++++ INPUT DATA

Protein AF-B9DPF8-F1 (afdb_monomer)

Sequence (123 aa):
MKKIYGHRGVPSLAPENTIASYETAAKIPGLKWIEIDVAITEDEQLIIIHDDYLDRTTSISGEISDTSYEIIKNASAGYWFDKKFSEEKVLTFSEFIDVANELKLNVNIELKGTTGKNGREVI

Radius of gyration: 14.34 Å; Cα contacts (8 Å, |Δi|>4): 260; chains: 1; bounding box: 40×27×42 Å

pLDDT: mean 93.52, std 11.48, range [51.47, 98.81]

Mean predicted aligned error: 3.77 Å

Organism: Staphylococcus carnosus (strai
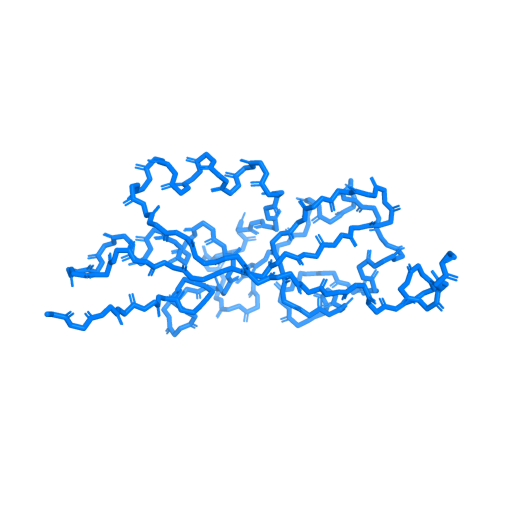n TM300) (NCBI:txid396513)

Solvent-accessible surface area (backbone atoms only — not comparable to full-atom values): 6733 Å² total; per-residue (Å²): 135,87,88,58,64,25,63,29,15,33,54,93,81,28,37,54,45,26,68,65,3,44,56,53,33,58,69,39,88,90,47,49,33,28,30,40,35,35,32,54,26,51,72,69,45,50,28,37,44,80,64,69,45,36,54,82,57,35,73,46,75,51,48,37,53,80,35,42,56,88,60,50,58,73,30,22,28,12,44,85,70,40,73,90,33,39,81,35,40,51,33,41,51,68,60,45,52,55,51,34,59,75,61,66,46,42,78,46,81,42,77,51,74,60,70,55,81,86,46,69,65,80,127

Structure (mmCIF, N/CA/C/O backbone):
data_AF-B9DPF8-F1
#
_entry.id   AF-B9DPF8-F1
#
loop_
_atom_site.group_PDB
_atom_site.id
_atom_site.type_symbol
_atom_site.label_atom_id
_atom_site.label_alt_id
_atom_site.label_comp_id
_atom_site.label_asym_id
_atom_site.label_entity_id
_atom_site.label_seq_id
_atom_site.pdbx_PDB_ins_code
_atom_site.Cartn_x
_atom_site.Cartn_y
_atom_site.Cartn_z
_atom_site.occupancy
_atom_site.B_iso_or_equiv
_atom_site.auth_seq_id
_atom_site.auth_comp_id
_atom_site.auth_asym_id
_atom_site.auth_atom_id
_atom_site.pdbx_PDB_model_num
ATOM 1 N N . MET A 1 1 ? -28.591 -3.356 7.769 1.00 68.19 1 MET A N 1
ATOM 2 C CA . MET A 1 1 ? -27.448 -2.437 7.983 1.00 68.19 1 MET A CA 1
ATOM 3 C C . MET A 1 1 ? -26.775 -2.218 6.630 1.00 68.19 1 MET A C 1
ATOM 5 O O . MET A 1 1 ? -26.686 -3.186 5.883 1.00 68.19 1 MET A O 1
ATOM 9 N N . LYS A 1 2 ? -26.400 -0.986 6.259 1.00 85.44 2 LYS A N 1
ATOM 10 C CA . LYS A 1 2 ? -25.743 -0.712 4.963 1.00 85.44 2 LYS A CA 1
ATOM 11 C C . LYS A 1 2 ? -24.271 -1.137 5.033 1.00 85.44 2 LYS A C 1
ATOM 13 O O . LYS A 1 2 ? -23.647 -0.935 6.070 1.00 85.44 2 LYS A O 1
ATOM 18 N N . LYS A 1 3 ? -23.735 -1.720 3.956 1.00 89.88 3 LYS A N 1
ATOM 19 C CA . LYS A 1 3 ? -22.292 -1.978 3.829 1.00 89.88 3 LYS A CA 1
ATOM 20 C C . LYS A 1 3 ? -21.605 -0.700 3.354 1.00 89.88 3 LYS A C 1
ATOM 22 O O . LYS A 1 3 ? -22.090 -0.066 2.421 1.00 89.88 3 LYS A O 1
ATOM 27 N N . ILE A 1 4 ? -20.516 -0.334 4.016 1.00 95.06 4 ILE A N 1
ATOM 28 C CA . ILE A 1 4 ? -19.676 0.817 3.681 1.00 95.06 4 ILE A CA 1
ATOM 29 C C . ILE A 1 4 ? -18.295 0.268 3.364 1.00 95.06 4 ILE A C 1
ATOM 31 O O . ILE A 1 4 ? -17.802 -0.589 4.098 1.00 95.06 4 ILE A O 1
ATOM 35 N N . TYR A 1 5 ? -17.718 0.758 2.275 1.00 97.75 5 TYR A N 1
ATOM 36 C CA . TYR A 1 5 ? -16.415 0.360 1.776 1.00 97.75 5 TYR A CA 1
ATOM 37 C C . TYR A 1 5 ? -15.493 1.565 1.894 1.00 97.75 5 TYR A C 1
ATOM 39 O O . TYR A 1 5 ? -15.839 2.655 1.436 1.00 97.75 5 TYR A O 1
ATOM 47 N N . GLY A 1 6 ? -14.350 1.374 2.539 1.00 97.94 6 GLY A N 1
ATOM 48 C CA . GLY A 1 6 ? -13.265 2.336 2.494 1.00 97.94 6 GLY A CA 1
ATOM 49 C C . GLY A 1 6 ? -12.606 2.273 1.120 1.00 97.94 6 GLY A C 1
ATOM 50 O O . GLY A 1 6 ? -11.829 1.356 0.878 1.00 97.94 6 GLY A O 1
ATOM 51 N N . HIS A 1 7 ? -12.968 3.192 0.225 1.00 98.44 7 HIS A N 1
ATOM 52 C CA . HIS A 1 7 ? -12.391 3.303 -1.118 1.00 98.44 7 HIS A CA 1
ATOM 53 C C . HIS A 1 7 ? -10.887 3.561 -1.005 1.00 98.44 7 HIS A C 1
ATOM 55 O O . HIS A 1 7 ? -10.507 4.597 -0.457 1.00 98.44 7 HIS A O 1
ATOM 61 N N . ARG A 1 8 ? -10.054 2.618 -1.461 1.00 98.50 8 ARG A N 1
ATOM 62 C CA . ARG A 1 8 ? -8.582 2.626 -1.312 1.00 98.50 8 ARG A CA 1
ATOM 63 C C . ARG A 1 8 ? -8.102 2.739 0.138 1.00 98.50 8 ARG A C 1
ATOM 65 O O . ARG A 1 8 ? -7.094 3.390 0.444 1.00 98.50 8 ARG A O 1
ATOM 72 N N . GLY A 1 9 ? -8.882 2.173 1.060 1.00 98.25 9 GLY A N 1
ATOM 73 C CA . GLY A 1 9 ? -8.788 2.420 2.500 1.00 98.25 9 GLY A CA 1
ATOM 74 C C . GLY A 1 9 ? -9.532 3.696 2.916 1.00 98.25 9 GLY A C 1
ATOM 75 O O . GLY A 1 9 ? -10.760 3.734 2.876 1.00 98.25 9 GLY A O 1
ATOM 76 N N . VAL A 1 10 ? -8.830 4.732 3.382 1.00 97.88 10 VAL A N 1
ATOM 77 C CA . VAL A 1 10 ? -9.421 6.025 3.781 1.00 97.88 10 VAL A CA 1
ATOM 78 C C . VAL A 1 10 ? -8.545 7.194 3.295 1.00 97.88 10 VAL A C 1
ATOM 80 O O . VAL A 1 10 ? -7.862 7.832 4.100 1.00 97.88 10 VAL A O 1
ATOM 83 N N . PRO A 1 11 ? -8.580 7.528 1.990 1.00 96.88 11 PRO A N 1
ATOM 84 C CA . PRO A 1 11 ? -7.680 8.495 1.354 1.00 96.88 11 PRO A CA 1
ATOM 85 C C . PRO A 1 11 ? -7.836 9.933 1.858 1.00 96.88 11 PRO A C 1
ATOM 87 O O . PRO A 1 11 ? -7.015 10.791 1.567 1.00 96.88 11 PRO A O 1
ATOM 90 N N . SER A 1 12 ? -8.889 10.232 2.623 1.00 97.38 12 SER A N 1
ATOM 91 C CA . SER A 1 12 ? -9.033 11.523 3.302 1.00 97.38 12 SER A CA 1
ATOM 92 C C . SER A 1 12 ? -8.178 11.646 4.569 1.00 97.38 12 SER A C 1
ATOM 94 O O . SER A 1 12 ? -8.037 12.752 5.088 1.00 97.38 12 SER A O 1
ATOM 96 N N . LEU A 1 13 ? -7.634 10.540 5.090 1.00 98.31 13 LEU A N 1
ATOM 97 C CA . LEU A 1 13 ? -6.920 10.484 6.372 1.00 98.31 13 LEU A CA 1
ATOM 98 C C . LEU A 1 13 ? -5.491 9.922 6.266 1.00 98.31 13 LEU A C 1
ATOM 100 O O . LEU A 1 13 ? -4.669 10.197 7.143 1.00 98.31 13 LEU A O 1
ATOM 104 N N . ALA A 1 14 ? -5.197 9.148 5.223 1.00 98.62 14 ALA A N 1
ATOM 105 C CA . ALA A 1 14 ? -3.910 8.500 4.972 1.00 98.62 14 ALA A CA 1
ATOM 106 C C . ALA A 1 14 ? -3.714 8.295 3.454 1.00 98.62 14 ALA A C 1
ATOM 108 O O . ALA A 1 14 ? -4.711 8.303 2.731 1.00 98.62 14 ALA A O 1
ATOM 109 N N . PRO A 1 15 ? -2.474 8.123 2.952 1.00 98.75 15 PRO A N 1
ATOM 110 C CA . PRO A 1 15 ? -2.220 7.934 1.522 1.00 98.75 15 PRO A CA 1
ATOM 111 C C . PRO A 1 15 ? -2.960 6.708 0.986 1.00 98.75 15 PRO A C 1
ATOM 113 O O . PRO A 1 15 ? -2.914 5.643 1.591 1.00 98.75 15 PRO A O 1
ATOM 116 N N . GLU A 1 16 ? -3.659 6.855 -0.137 1.00 98.75 16 GLU A N 1
ATOM 117 C CA . GLU A 1 16 ? -4.466 5.782 -0.728 1.00 98.75 16 GLU A CA 1
ATOM 118 C C . GLU A 1 16 ? -3.655 4.502 -0.989 1.00 98.75 16 GLU A C 1
ATOM 120 O O . GLU A 1 16 ? -2.474 4.577 -1.310 1.00 98.75 16 GLU A O 1
ATOM 125 N N . ASN A 1 17 ? -4.293 3.333 -0.872 1.00 98.69 17 ASN A N 1
ATOM 126 C CA . ASN A 1 17 ? -3.688 2.034 -1.199 1.00 98.69 17 ASN A CA 1
ATOM 127 C C . ASN A 1 17 ? -2.427 1.638 -0.383 1.00 98.69 17 ASN A C 1
ATOM 129 O O . ASN A 1 17 ? -1.650 0.782 -0.799 1.00 98.69 17 ASN A O 1
ATOM 133 N N . THR A 1 18 ? -2.251 2.201 0.818 1.00 98.81 18 THR A N 1
ATOM 134 C CA . THR A 1 18 ? -1.117 1.927 1.727 1.00 98.81 18 THR A CA 1
ATOM 135 C C . THR A 1 18 ? -1.525 1.207 3.017 1.00 98.81 18 THR A C 1
ATOM 137 O O . THR A 1 18 ? -2.704 1.208 3.391 1.00 98.81 18 THR A O 1
ATOM 140 N N . ILE A 1 19 ? -0.548 0.668 3.763 1.00 98.81 19 ILE A N 1
ATOM 141 C CA . ILE A 1 19 ? -0.792 0.058 5.083 1.00 98.81 19 ILE A CA 1
ATOM 142 C C . ILE A 1 19 ? -1.424 1.084 6.026 1.00 98.81 19 ILE A C 1
ATOM 144 O O . ILE A 1 19 ? -2.449 0.788 6.646 1.00 98.81 19 ILE A O 1
ATOM 148 N N . ALA A 1 20 ? -0.897 2.
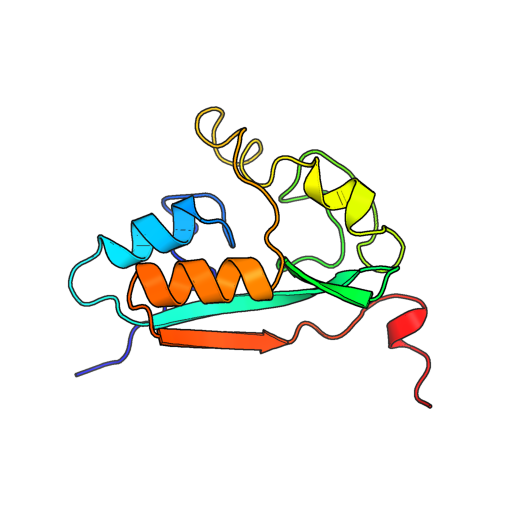314 6.074 1.00 98.81 20 ALA A N 1
ATOM 149 C CA . ALA A 1 20 ? -1.480 3.395 6.871 1.00 98.81 20 ALA A CA 1
ATOM 150 C C . ALA A 1 20 ? -2.971 3.634 6.574 1.00 98.81 20 ALA A C 1
ATOM 152 O O . ALA A 1 20 ? -3.758 3.889 7.496 1.00 98.81 20 ALA A O 1
ATOM 153 N N . SER A 1 21 ? -3.383 3.544 5.307 1.00 98.69 21 SER A N 1
ATOM 154 C CA . SER A 1 21 ? -4.787 3.684 4.899 1.00 98.69 21 SER A CA 1
ATOM 155 C C . SER A 1 21 ? -5.663 2.566 5.454 1.00 98.69 21 SER A C 1
ATOM 157 O O . SER A 1 21 ? -6.750 2.822 5.987 1.00 98.69 21 SER A O 1
ATOM 159 N N . TYR A 1 22 ? -5.178 1.327 5.397 1.00 98.75 22 TYR A N 1
ATOM 160 C CA . TYR A 1 22 ? -5.907 0.158 5.886 1.00 98.75 22 TYR A CA 1
ATOM 161 C C . TYR A 1 22 ? -5.966 0.112 7.410 1.00 98.75 22 TYR A C 1
ATOM 163 O O . TYR A 1 22 ? -7.030 -0.146 7.975 1.00 98.75 22 TYR A O 1
ATOM 171 N N . GLU A 1 23 ? 
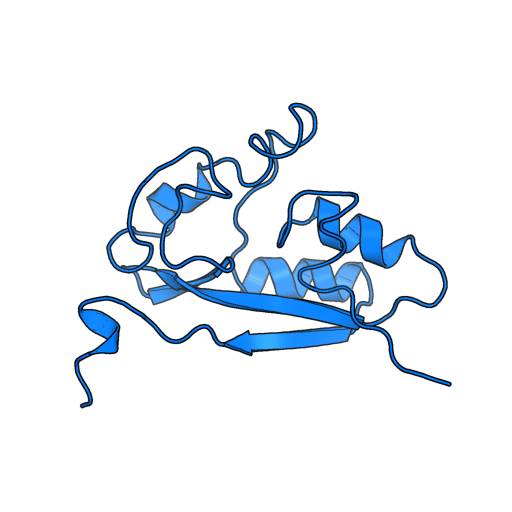-4.876 0.450 8.100 1.00 98.62 23 GLU A N 1
ATOM 172 C CA . GLU A 1 23 ? -4.892 0.602 9.553 1.00 98.62 23 GLU A CA 1
ATOM 173 C C . GLU A 1 23 ? -5.879 1.684 9.994 1.00 98.62 23 GLU A C 1
ATOM 175 O O . GLU A 1 23 ? -6.588 1.526 10.991 1.00 98.62 23 GLU A O 1
ATOM 180 N N . THR A 1 24 ? -5.929 2.795 9.257 1.00 98.38 24 THR A N 1
ATOM 181 C CA . THR A 1 24 ? -6.891 3.867 9.518 1.00 98.38 24 THR A CA 1
ATOM 182 C C . THR A 1 24 ? -8.316 3.359 9.335 1.00 98.38 24 THR A C 1
ATOM 184 O O . THR A 1 24 ? -9.153 3.592 10.208 1.00 98.38 24 THR A O 1
ATOM 187 N N . ALA A 1 25 ? -8.587 2.597 8.271 1.00 98.25 25 ALA A N 1
ATOM 188 C CA . ALA A 1 25 ? -9.885 1.962 8.060 1.00 98.25 25 ALA A CA 1
ATOM 189 C C . ALA A 1 25 ? -10.264 1.024 9.221 1.00 98.25 25 ALA A C 1
ATOM 191 O O . ALA A 1 25 ? -11.379 1.103 9.739 1.00 98.25 25 ALA A O 1
ATOM 192 N N . ALA A 1 26 ? -9.331 0.183 9.677 1.00 98.25 26 ALA A N 1
ATOM 193 C CA . ALA A 1 26 ? -9.553 -0.786 10.751 1.00 98.25 26 ALA A CA 1
ATOM 194 C C . ALA A 1 26 ? -9.872 -0.130 12.108 1.00 98.25 26 ALA A C 1
ATOM 196 O O . ALA A 1 26 ? -10.578 -0.718 12.934 1.00 98.25 26 ALA A O 1
ATOM 197 N N . LYS A 1 27 ? -9.391 1.101 12.328 1.00 98.19 27 LYS A N 1
ATOM 198 C CA . LYS A 1 27 ? -9.656 1.907 13.532 1.00 98.19 27 LYS A CA 1
ATOM 199 C C . LYS A 1 27 ? -11.048 2.564 13.522 1.00 98.19 27 LYS A C 1
ATOM 201 O O . LYS A 1 27 ? -11.506 2.995 14.580 1.00 98.19 27 LYS A O 1
ATOM 206 N N . ILE A 1 28 ? -11.746 2.629 12.381 1.00 97.56 28 ILE A N 1
ATOM 207 C CA . ILE A 1 28 ? -13.076 3.256 12.273 1.00 97.56 28 ILE A CA 1
ATOM 208 C C . ILE A 1 28 ? -14.177 2.268 12.706 1.00 97.56 28 ILE A C 1
ATOM 210 O O . ILE A 1 28 ? -14.365 1.221 12.076 1.00 97.56 28 ILE A O 1
ATOM 214 N N . PRO A 1 29 ? -14.981 2.587 13.742 1.00 95.56 29 PRO A N 1
ATOM 215 C CA . PRO A 1 29 ? -16.066 1.716 14.181 1.00 95.56 29 PRO A CA 1
ATOM 216 C C . PRO A 1 29 ? -17.083 1.442 13.068 1.00 95.56 29 PRO A C 1
ATOM 218 O O . PRO A 1 29 ? -17.643 2.355 12.467 1.00 95.56 29 PRO A O 1
ATOM 221 N N . GLY A 1 30 ? -17.349 0.160 12.814 1.00 94.00 30 GLY A N 1
ATOM 222 C CA . GLY A 1 30 ? -18.324 -0.280 11.812 1.00 94.00 30 GLY A CA 1
ATOM 223 C C . GLY A 1 30 ? -17.804 -0.330 10.372 1.00 94.00 30 GLY A C 1
ATOM 224 O O . GLY A 1 30 ? -18.480 -0.920 9.529 1.00 94.00 30 GLY A O 1
ATOM 225 N N . LEU A 1 31 ? -16.603 0.189 10.087 1.00 96.94 31 LEU A N 1
ATOM 226 C CA . LEU A 1 31 ? -15.957 -0.003 8.792 1.00 96.94 31 LEU A CA 1
ATOM 227 C C . LEU A 1 31 ? -15.271 -1.375 8.772 1.00 96.94 31 LEU A C 1
ATOM 229 O O . LEU A 1 31 ? -14.348 -1.644 9.537 1.00 96.94 31 LEU A O 1
ATOM 233 N N . LYS A 1 32 ? -15.799 -2.285 7.950 1.00 96.69 32 LYS A N 1
ATOM 234 C CA . LYS A 1 32 ? -15.326 -3.679 7.846 1.00 96.69 32 LYS A CA 1
ATOM 235 C C . LYS A 1 32 ? -14.957 -4.097 6.435 1.00 96.69 32 LYS A C 1
ATOM 237 O O . LYS A 1 32 ? -14.496 -5.220 6.260 1.00 96.69 32 LYS A O 1
ATOM 242 N N . TRP A 1 33 ? -15.205 -3.234 5.460 1.00 98.25 33 TRP A N 1
ATOM 243 C CA . TRP A 1 33 ? -14.846 -3.446 4.071 1.00 98.25 33 TRP A CA 1
ATOM 244 C C . TRP A 1 33 ? -13.942 -2.313 3.615 1.00 98.25 33 TRP A C 1
ATOM 246 O O . TRP A 1 33 ? -14.215 -1.148 3.912 1.00 98.25 33 TRP A O 1
ATOM 256 N N . ILE A 1 34 ? -12.907 -2.667 2.874 1.00 98.56 34 ILE A N 1
ATOM 257 C CA . ILE A 1 34 ? -12.111 -1.750 2.067 1.00 98.56 34 ILE A CA 1
ATOM 258 C C . ILE A 1 34 ? -12.226 -2.163 0.604 1.00 98.56 34 ILE A C 1
ATOM 260 O O . ILE A 1 34 ? -12.629 -3.285 0.289 1.00 98.56 34 ILE A O 1
ATOM 264 N N . GLU A 1 35 ? -11.921 -1.235 -0.277 1.00 98.56 35 GLU A N 1
ATOM 265 C CA . GLU A 1 35 ? -11.676 -1.487 -1.686 1.00 98.56 35 GLU A CA 1
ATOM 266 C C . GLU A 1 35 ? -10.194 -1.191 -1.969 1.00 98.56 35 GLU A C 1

++++++++

- [TASK PROMPT]:
From the entries above, print the lines beginning at the one with "ATOM 96 N N" and stopping after the one with "ATOM 104 N N", exactly as written and with nothing else.

- [ANSWER TO THIS TASK]:
ATOM 96 N N . LEU A 1 13 ? -7.634 10.540 5.090 1.00 98.31 13 LEU A N 1
ATOM 97 C CA . LEU A 1 13 ? -6.920 10.484 6.372 1.00 98.31 13 LEU A CA 1
ATOM 98 C C . LEU A 1 13 ? -5.491 9.922 6.266 1.00 98.31 13 LEU A C 1
ATOM 100 O O . LEU A 1 13 ? -4.669 10.197 7.143 1.00 98.31 13 LEU A O 1
ATOM 104 N N . ALA A 1 14 ? -5.197 9.148 5.223 1.00 98.62 14 ALA A N 1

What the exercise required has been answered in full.